Begehrtes Parteikürzel BPS: Jetzt kommen auch noch die «Büezer»
Aktualisiert

Begehrtes Parteikürzel BPSJetzt kommen auch noch die «Büezer»

Vor noch nicht einmal einer Woche wurde die «Bürgerliche Partei Schweiz (BPS)» aus der Taufe gehoben. Bereits jetzt wird ihr Parteikürzel von allen Seiten angefochten. Neben der «Bürger Partei Schweiz» meldet sich nun auch noch die «Büezer Partei Schweiz». Die SVP-Abtrünnigen prüfen jetzt eine Namensänderung.

von
Tina Fassbind

Am Montag gaben die aus der SVP-Mutterpartei ausgeschlossenen Bündner den Namen ihrer neu gegründeten Partei bekannt: Bürgerliche Partei Schweiz, kurz «BPS». Seither werden aus allen Landesteilen Besitzansprüche für das Parteikürzel erhoben. Jüngstes Beispiel ist die «Büezer Partei Schweiz».

«Wir haben die Büezer Partei am 4. März 2008 gegründet. Damals wussten wir natürlich nichts von der anderen Partei.

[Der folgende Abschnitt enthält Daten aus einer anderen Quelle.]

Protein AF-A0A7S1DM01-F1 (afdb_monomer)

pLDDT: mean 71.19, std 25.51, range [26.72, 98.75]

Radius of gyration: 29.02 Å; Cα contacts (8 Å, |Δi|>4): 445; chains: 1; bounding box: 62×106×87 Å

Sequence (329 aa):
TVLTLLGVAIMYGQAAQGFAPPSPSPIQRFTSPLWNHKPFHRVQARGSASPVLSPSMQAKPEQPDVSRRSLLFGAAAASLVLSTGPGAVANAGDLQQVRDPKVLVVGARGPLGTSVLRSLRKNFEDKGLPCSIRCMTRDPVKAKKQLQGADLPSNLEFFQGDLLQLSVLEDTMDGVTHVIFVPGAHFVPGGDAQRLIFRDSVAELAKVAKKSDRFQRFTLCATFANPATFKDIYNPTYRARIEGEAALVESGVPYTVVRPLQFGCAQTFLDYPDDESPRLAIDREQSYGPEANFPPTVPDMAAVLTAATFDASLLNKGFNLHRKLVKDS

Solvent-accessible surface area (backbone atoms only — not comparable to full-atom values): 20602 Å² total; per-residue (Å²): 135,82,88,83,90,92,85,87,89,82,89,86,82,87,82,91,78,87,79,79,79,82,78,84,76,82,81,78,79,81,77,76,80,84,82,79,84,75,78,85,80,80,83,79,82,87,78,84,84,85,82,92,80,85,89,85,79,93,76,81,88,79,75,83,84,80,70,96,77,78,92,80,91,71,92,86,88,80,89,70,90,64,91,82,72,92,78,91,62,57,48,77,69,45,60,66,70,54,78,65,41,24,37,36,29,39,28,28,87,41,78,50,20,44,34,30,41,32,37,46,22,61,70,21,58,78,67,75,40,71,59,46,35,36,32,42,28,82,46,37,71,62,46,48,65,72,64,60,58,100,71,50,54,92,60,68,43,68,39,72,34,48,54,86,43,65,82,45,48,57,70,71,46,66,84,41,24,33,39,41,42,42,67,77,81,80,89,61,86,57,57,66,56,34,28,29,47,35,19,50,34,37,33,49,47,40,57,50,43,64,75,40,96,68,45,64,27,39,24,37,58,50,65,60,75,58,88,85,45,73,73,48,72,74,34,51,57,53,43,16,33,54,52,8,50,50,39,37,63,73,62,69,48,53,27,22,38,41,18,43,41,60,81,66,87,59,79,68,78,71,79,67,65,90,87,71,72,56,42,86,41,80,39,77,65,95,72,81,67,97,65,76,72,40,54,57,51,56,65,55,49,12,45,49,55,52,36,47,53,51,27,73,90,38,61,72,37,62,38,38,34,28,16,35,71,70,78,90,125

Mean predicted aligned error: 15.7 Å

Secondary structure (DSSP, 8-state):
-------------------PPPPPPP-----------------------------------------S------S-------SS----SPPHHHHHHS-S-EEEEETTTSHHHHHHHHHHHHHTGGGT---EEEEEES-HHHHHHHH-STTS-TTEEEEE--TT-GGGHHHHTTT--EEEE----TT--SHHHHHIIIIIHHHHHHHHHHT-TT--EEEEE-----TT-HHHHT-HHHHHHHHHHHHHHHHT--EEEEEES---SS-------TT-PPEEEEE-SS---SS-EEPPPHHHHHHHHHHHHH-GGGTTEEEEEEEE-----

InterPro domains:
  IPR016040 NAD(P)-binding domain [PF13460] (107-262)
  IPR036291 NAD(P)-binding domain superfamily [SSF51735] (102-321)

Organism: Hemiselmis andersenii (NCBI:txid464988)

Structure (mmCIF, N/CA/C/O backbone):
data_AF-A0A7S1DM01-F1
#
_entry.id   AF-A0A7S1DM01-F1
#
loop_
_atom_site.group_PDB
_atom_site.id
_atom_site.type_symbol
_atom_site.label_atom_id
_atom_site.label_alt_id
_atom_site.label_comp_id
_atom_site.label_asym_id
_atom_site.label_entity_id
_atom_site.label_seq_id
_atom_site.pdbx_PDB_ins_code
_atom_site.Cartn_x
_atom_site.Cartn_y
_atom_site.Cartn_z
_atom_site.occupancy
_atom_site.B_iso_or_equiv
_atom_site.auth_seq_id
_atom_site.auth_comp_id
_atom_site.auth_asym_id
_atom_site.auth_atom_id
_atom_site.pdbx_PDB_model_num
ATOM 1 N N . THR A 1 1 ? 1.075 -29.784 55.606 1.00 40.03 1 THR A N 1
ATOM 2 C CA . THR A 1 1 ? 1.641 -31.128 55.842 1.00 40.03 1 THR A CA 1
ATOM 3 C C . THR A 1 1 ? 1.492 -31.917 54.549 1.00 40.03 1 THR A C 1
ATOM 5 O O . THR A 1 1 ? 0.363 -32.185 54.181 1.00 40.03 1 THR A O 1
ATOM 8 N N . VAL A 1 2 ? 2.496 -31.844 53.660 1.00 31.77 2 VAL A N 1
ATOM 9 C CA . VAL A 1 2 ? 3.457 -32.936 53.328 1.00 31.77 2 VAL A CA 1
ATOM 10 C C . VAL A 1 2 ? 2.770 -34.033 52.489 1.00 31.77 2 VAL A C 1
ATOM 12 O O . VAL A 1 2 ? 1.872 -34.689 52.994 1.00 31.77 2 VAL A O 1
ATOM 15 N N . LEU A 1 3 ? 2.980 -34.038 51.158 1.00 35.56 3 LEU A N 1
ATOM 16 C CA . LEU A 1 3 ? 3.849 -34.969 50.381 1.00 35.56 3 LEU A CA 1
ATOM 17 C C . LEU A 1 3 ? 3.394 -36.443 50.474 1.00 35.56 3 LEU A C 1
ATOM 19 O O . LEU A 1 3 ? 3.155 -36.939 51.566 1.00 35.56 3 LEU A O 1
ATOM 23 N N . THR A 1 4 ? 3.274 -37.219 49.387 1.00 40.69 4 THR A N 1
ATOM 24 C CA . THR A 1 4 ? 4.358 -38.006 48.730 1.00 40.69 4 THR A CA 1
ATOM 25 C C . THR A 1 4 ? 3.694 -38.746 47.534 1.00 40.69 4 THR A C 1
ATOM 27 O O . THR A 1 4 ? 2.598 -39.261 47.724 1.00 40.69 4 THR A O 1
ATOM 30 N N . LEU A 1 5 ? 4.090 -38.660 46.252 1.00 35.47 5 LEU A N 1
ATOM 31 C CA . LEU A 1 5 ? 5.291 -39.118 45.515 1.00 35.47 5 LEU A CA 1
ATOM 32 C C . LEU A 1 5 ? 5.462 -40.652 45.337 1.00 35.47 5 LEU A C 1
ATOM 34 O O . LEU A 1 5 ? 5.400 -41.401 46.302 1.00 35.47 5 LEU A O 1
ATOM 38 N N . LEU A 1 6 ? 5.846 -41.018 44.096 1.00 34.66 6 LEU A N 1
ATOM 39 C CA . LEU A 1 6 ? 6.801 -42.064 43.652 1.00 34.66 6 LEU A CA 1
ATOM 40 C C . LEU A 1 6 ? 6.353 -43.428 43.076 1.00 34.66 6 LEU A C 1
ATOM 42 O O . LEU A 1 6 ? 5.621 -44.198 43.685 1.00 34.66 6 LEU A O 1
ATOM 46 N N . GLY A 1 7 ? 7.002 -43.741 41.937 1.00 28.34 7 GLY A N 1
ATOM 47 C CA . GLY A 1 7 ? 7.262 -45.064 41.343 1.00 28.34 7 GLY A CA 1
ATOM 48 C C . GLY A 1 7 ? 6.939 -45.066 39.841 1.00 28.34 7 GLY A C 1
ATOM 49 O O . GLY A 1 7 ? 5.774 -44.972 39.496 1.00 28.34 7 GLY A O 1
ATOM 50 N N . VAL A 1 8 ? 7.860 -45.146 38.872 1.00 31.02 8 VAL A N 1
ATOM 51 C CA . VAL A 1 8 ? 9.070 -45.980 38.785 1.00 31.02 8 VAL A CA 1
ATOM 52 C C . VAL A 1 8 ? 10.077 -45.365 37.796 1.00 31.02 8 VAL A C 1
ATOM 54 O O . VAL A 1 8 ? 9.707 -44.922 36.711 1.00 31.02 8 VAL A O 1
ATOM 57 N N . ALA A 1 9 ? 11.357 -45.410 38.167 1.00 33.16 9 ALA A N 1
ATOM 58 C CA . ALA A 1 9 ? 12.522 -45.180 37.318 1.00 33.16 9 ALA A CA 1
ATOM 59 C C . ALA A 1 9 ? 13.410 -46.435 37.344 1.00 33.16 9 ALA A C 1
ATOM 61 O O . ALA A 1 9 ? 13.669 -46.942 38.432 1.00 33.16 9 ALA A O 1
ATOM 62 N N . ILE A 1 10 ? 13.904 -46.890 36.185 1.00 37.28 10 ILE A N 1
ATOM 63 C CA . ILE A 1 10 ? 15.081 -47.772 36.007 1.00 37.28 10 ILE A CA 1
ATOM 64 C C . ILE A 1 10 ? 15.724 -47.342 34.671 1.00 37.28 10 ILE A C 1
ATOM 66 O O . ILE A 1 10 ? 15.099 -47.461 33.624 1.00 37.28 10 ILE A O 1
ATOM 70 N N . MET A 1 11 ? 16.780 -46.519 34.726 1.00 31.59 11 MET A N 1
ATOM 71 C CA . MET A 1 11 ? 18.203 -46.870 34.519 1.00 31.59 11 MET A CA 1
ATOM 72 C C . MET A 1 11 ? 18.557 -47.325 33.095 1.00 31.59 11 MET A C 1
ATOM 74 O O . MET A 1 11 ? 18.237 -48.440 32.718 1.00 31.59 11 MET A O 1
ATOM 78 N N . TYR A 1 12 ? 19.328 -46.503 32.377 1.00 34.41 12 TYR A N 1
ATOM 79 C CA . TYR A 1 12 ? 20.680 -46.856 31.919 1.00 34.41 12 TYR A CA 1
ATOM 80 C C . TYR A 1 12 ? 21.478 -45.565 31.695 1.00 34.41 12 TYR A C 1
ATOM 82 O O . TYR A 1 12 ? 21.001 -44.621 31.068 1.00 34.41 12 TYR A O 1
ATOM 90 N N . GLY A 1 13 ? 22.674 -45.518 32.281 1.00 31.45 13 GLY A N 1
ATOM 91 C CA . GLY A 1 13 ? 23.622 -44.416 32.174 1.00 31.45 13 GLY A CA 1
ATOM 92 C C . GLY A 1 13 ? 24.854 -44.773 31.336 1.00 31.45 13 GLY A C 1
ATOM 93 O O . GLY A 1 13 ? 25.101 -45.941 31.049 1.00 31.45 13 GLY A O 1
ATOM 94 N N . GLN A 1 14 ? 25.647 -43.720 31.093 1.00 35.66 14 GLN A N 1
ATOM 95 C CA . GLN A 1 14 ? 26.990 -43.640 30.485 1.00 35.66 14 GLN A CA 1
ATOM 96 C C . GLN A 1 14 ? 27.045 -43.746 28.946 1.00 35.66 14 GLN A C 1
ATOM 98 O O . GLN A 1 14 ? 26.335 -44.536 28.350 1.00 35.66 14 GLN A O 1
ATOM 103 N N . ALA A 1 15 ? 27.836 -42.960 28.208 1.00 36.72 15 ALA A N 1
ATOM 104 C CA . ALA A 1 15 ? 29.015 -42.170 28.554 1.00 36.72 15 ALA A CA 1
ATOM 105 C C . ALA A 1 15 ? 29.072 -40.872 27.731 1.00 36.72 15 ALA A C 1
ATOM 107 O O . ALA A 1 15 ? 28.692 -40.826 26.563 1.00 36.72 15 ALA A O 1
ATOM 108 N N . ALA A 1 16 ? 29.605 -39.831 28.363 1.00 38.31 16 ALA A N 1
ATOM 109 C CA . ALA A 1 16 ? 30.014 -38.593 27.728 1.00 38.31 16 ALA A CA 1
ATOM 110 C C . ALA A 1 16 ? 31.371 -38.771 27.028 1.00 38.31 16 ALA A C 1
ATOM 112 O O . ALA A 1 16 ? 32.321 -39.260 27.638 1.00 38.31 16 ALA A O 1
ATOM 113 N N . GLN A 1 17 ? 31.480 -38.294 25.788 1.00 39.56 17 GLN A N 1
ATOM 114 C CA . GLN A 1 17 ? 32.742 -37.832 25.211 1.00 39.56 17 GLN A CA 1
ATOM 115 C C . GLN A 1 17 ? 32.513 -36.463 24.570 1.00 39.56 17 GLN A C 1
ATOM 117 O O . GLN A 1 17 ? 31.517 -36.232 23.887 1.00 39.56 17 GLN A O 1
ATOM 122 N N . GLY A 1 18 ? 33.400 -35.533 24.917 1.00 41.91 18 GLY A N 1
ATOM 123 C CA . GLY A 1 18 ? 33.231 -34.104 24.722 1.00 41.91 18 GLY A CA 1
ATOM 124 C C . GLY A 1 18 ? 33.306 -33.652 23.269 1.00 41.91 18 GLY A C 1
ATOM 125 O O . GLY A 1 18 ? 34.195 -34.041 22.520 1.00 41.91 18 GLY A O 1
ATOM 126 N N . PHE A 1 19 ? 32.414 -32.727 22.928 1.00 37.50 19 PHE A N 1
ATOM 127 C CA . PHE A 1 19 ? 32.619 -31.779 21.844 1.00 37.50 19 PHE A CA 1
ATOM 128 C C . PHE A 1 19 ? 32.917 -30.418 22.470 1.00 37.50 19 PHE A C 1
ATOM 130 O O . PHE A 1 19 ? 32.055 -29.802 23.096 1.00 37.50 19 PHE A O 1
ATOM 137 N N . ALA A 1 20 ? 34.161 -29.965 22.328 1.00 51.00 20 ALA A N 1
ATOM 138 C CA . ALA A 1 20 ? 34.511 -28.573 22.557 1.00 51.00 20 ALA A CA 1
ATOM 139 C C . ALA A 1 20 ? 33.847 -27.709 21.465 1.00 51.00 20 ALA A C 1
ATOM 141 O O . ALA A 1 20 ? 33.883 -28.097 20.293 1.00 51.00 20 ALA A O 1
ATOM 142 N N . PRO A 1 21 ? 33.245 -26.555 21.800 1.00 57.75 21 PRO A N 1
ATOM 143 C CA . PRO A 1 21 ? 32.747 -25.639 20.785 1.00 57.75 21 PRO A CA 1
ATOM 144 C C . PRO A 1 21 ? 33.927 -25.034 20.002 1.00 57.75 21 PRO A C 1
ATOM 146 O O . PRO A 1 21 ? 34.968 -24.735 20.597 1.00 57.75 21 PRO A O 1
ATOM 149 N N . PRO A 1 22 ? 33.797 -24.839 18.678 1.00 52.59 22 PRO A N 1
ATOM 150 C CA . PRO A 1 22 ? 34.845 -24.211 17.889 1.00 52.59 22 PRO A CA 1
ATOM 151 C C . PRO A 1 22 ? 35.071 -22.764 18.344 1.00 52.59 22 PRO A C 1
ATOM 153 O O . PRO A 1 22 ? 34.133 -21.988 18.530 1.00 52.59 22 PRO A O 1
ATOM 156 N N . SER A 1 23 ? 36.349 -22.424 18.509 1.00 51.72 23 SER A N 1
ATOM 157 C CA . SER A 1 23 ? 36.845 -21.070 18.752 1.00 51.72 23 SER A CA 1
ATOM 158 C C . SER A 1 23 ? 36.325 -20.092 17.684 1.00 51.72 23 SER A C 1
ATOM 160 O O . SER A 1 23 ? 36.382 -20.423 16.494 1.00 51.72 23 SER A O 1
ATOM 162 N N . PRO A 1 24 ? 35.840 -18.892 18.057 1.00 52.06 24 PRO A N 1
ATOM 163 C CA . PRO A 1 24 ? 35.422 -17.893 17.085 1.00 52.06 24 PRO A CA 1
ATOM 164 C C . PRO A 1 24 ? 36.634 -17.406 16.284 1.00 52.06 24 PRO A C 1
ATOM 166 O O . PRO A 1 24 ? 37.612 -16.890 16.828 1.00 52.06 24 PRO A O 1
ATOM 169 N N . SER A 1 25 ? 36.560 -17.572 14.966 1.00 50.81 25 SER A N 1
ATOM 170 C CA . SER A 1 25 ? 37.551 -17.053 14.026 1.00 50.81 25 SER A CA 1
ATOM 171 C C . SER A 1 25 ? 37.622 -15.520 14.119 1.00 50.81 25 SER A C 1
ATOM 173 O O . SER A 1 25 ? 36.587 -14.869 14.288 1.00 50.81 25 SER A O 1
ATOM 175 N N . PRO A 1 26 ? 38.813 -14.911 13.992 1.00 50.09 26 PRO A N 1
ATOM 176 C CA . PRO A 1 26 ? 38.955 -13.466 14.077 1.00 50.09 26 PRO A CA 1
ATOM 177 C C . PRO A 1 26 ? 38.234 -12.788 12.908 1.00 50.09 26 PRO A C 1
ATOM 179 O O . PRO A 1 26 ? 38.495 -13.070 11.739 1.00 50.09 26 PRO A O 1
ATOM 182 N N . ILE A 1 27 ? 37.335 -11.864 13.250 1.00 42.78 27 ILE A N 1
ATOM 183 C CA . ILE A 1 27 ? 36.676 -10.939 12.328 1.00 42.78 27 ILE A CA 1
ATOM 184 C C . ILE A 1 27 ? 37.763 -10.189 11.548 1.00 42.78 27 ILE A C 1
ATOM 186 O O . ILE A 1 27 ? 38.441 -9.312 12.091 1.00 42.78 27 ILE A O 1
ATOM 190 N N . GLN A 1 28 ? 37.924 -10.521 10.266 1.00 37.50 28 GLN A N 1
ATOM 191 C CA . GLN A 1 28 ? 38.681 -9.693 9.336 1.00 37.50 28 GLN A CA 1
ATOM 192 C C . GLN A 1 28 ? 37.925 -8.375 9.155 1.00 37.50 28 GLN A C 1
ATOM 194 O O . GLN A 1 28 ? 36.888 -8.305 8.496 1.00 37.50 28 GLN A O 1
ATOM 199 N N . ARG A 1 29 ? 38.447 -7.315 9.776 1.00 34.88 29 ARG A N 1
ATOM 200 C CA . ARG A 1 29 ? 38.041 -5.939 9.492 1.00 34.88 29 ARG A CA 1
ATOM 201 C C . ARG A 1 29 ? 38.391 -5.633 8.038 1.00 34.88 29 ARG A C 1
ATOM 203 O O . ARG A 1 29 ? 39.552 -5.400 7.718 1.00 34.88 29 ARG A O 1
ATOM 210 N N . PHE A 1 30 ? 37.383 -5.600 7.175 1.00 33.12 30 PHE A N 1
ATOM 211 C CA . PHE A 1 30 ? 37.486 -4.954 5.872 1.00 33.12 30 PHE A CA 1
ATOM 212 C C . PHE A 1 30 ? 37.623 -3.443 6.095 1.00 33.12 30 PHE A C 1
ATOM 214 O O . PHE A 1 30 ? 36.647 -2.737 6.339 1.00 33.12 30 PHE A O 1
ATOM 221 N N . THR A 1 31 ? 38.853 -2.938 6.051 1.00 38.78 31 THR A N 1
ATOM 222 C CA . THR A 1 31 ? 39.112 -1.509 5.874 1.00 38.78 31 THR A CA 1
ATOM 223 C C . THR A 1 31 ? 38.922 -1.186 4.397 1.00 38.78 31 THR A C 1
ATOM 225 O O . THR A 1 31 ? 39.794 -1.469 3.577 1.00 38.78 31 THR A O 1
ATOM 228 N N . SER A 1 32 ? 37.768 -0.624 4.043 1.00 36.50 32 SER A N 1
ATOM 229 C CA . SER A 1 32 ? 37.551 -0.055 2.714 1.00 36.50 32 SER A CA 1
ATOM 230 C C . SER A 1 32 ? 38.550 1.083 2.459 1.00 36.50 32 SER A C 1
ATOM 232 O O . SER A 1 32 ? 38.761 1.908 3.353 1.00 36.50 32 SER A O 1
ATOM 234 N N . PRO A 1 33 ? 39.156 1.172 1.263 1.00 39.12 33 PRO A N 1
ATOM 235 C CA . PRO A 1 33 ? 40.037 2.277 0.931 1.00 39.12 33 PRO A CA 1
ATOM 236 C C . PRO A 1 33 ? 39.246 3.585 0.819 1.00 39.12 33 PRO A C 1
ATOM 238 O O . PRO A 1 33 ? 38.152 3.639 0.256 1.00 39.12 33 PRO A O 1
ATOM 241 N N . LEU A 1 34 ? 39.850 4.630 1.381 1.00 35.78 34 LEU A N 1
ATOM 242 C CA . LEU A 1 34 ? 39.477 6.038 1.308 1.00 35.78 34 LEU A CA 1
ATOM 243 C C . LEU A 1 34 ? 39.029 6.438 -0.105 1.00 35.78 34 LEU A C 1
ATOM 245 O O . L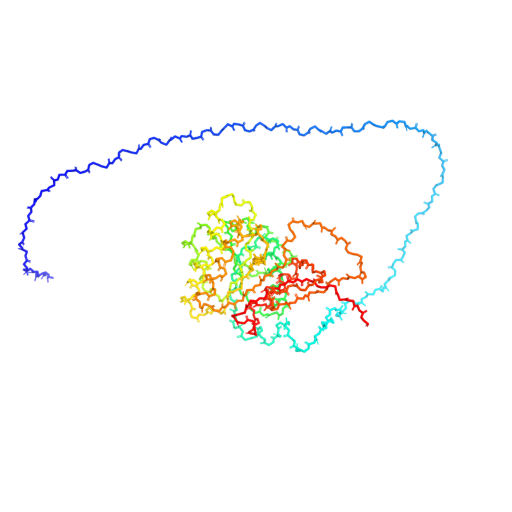EU A 1 34 ? 39.834 6.489 -1.035 1.00 35.78 34 LEU A O 1
ATOM 249 N N . TRP A 1 35 ? 37.749 6.780 -0.253 1.00 35.38 35 TRP A N 1
ATOM 250 C CA . TRP A 1 35 ? 37.264 7.484 -1.435 1.00 35.38 35 TRP A CA 1
ATOM 251 C C . TRP A 1 35 ? 37.610 8.963 -1.300 1.00 35.38 35 TRP A C 1
ATOM 253 O O . TRP A 1 35 ? 37.062 9.697 -0.481 1.00 35.38 35 TRP A O 1
ATOM 263 N N . ASN A 1 36 ? 38.588 9.363 -2.103 1.00 40.84 36 ASN A N 1
ATOM 264 C CA . ASN A 1 36 ? 39.127 10.705 -2.188 1.00 40.84 36 ASN A CA 1
ATOM 265 C C . ASN A 1 36 ? 38.136 11.598 -2.958 1.00 40.84 36 ASN A C 1
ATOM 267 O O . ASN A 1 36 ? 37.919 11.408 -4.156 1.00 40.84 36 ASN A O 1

Nun erheben wir Anspruch auf das Kürzel BPS», sagt Parteipräsident Patrick Lohri zu 20 Minuten Online. Für die Büezer Partei mit Sitz in Biel steht einiges auf dem Spiel: «Im Gegensatz zur ‹Bürger Partei› beabsichtigen wir bei regionalen Erneuerungswahlen anzutreten, wenn alle bürokratischen Hürden genommen sind. Daher kommt für uns eine Namensänderung nicht in Frage.»

Man sucht das Gespräch – vorerst noch

Noch will Lohri nicht auf Konfrontationskurs. «Ich denke nicht, dass wir rechtliche Schritte einleiten werden, wenn die ‹Bürgerliche Partei Schweiz› darauf besteht, das Kürzel zu behalten. Zunächst wollen wir das Gespräch suchen. Ich gehe davon aus, dass mehrere Parteien das Kürzel verwenden können.»

«Bürgerliche Partei Schweiz» prüft Alternativnamen

Lorenz Hess, Pressesprecher der «Bürgerlichen Partei Schweiz», nimmt die neuerlichen Ansprüche auf das Namenskürzel gelassen entgegen. «Im Moment dreht sich die Debatte nur um das Kürzel und die Ansprüche darauf. Deswegen prüfen wir derzeit, was diesbezüglich juristisch möglich ist und was nicht», gibt Hess auf Anfrage bekannt.

Bis zur Gründungsversammlung vom kommenden Samstag wolle man eine gute Lösung für das Problem präsentieren. «Ob das eine Namensretouche oder wenn nötig sogar einen Alternativnamen bedingt, klären wir noch ab. Morgen werden wir entscheiden, welche Option wir am Samstag vorstellen werden.»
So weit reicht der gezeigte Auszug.